Work required: Starting at the line that contains "ATOM 61 C CA" and ending at the line that contains "ATOM 72 C CA", the lines below are to be given again exactly, with nothing added.

Data for this task:
○ ○ ○ ○ ○ ○ ○

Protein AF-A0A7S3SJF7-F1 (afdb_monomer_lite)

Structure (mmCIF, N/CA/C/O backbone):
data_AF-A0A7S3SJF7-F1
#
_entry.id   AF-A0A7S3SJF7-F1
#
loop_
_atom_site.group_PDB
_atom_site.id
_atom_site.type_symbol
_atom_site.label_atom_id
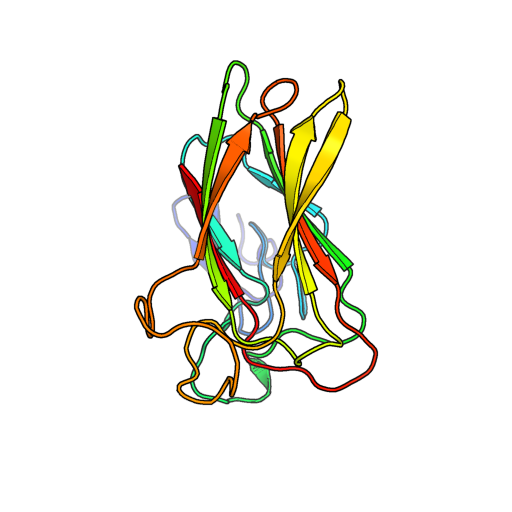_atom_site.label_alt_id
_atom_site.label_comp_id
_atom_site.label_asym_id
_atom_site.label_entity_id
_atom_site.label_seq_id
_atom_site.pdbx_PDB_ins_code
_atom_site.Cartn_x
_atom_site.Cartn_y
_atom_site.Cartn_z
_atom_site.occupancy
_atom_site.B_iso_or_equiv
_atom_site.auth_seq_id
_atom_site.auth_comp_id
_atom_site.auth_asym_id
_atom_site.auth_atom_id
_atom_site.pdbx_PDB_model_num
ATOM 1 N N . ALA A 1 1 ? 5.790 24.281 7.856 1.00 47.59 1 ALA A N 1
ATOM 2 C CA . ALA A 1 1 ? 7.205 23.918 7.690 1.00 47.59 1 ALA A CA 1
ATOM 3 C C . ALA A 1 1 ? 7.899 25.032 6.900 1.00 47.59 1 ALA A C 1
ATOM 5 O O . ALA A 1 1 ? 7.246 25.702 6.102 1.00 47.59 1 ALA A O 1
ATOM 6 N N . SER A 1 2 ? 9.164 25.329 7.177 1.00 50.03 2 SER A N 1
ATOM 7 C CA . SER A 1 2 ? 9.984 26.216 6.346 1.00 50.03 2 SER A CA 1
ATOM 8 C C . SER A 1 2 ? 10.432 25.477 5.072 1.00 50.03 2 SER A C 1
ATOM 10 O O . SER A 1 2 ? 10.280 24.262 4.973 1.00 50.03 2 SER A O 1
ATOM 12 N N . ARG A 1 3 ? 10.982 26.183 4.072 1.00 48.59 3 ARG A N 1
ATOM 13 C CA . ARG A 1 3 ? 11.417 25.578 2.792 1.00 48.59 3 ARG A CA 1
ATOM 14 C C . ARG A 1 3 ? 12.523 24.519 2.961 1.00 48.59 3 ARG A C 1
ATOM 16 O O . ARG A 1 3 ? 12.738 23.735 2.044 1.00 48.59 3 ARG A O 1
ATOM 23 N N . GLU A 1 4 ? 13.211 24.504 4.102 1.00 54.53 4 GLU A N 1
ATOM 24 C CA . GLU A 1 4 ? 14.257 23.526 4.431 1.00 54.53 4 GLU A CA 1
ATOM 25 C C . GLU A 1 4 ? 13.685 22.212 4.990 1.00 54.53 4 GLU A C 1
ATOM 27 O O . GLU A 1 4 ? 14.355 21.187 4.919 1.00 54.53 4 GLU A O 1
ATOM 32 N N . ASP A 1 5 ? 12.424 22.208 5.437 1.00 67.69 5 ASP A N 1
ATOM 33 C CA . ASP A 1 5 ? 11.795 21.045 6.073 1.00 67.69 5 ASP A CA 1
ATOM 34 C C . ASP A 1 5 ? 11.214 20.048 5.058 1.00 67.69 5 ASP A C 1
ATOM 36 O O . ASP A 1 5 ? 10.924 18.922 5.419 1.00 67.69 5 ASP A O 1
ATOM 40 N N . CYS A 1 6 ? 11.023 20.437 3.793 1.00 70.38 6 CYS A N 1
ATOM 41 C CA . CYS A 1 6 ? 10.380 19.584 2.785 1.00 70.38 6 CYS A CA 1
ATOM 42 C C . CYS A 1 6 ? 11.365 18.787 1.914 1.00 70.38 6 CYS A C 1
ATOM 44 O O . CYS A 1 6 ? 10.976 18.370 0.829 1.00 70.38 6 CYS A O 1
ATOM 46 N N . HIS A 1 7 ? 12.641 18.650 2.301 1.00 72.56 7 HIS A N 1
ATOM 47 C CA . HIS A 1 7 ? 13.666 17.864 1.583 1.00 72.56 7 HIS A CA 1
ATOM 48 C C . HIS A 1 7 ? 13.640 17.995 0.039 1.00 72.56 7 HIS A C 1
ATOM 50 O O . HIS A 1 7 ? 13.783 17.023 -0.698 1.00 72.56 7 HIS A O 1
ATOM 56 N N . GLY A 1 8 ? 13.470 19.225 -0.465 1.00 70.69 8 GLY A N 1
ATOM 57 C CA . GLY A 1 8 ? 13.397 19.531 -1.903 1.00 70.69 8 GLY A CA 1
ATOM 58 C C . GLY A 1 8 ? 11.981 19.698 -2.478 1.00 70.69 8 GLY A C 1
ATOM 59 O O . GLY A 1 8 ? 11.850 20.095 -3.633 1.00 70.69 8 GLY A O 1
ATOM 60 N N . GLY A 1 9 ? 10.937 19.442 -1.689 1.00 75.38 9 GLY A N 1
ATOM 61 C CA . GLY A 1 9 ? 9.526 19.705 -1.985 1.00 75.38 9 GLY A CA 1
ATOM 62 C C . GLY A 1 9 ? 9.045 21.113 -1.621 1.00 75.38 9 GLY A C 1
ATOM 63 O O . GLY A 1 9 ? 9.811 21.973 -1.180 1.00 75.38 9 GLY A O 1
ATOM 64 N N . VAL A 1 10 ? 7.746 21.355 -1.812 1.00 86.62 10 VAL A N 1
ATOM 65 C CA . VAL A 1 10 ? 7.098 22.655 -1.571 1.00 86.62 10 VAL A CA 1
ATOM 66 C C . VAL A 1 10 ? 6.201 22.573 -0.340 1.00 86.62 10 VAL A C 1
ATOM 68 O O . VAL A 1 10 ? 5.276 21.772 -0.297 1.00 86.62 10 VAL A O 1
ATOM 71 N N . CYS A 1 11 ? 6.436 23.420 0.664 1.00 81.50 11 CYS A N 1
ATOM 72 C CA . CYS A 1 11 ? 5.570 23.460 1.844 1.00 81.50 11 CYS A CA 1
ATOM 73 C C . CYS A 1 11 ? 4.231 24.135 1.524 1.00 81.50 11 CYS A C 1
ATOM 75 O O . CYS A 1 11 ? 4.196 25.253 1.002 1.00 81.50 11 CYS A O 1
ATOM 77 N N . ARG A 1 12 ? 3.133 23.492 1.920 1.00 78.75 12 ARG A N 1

○ ○ ○ ○ ○ ○ ○

Finished task:
ATOM 61 C CA . GLY A 1 9 ? 9.526 19.705 -1.985 1.00 75.38 9 GLY A CA 1
ATOM 62 C C . GLY A 1 9 ? 9.045 21.113 -1.621 1.00 75.38 9 GLY A C 1
ATOM 63 O O . GLY A 1 9 ? 9.811 21.973 -1.180 1.00 75.38 9 GLY A O 1
ATOM 64 N N . VAL A 1 10 ? 7.746 21.355 -1.812 1.00 86.62 10 VAL A N 1
ATOM 65 C CA . VAL A 1 10 ? 7.098 22.655 -1.571 1.00 86.62 10 VAL A CA 1
ATOM 66 C C . VAL A 1 10 ? 6.201 22.573 -0.340 1.00 86.62 10 VAL A C 1
ATOM 68 O O . VAL A 1 10 ? 5.276 21.772 -0.297 1.00 86.62 10 VAL A O 1
ATOM 71 N N . CYS A 1 11 ? 6.436 23.420 0.664 1.00 81.50 11 CYS A N 1
ATOM 72 C CA . CYS A 1 11 ? 5.570 23.460 1.844 1.00 81.50 11 CYS A CA 1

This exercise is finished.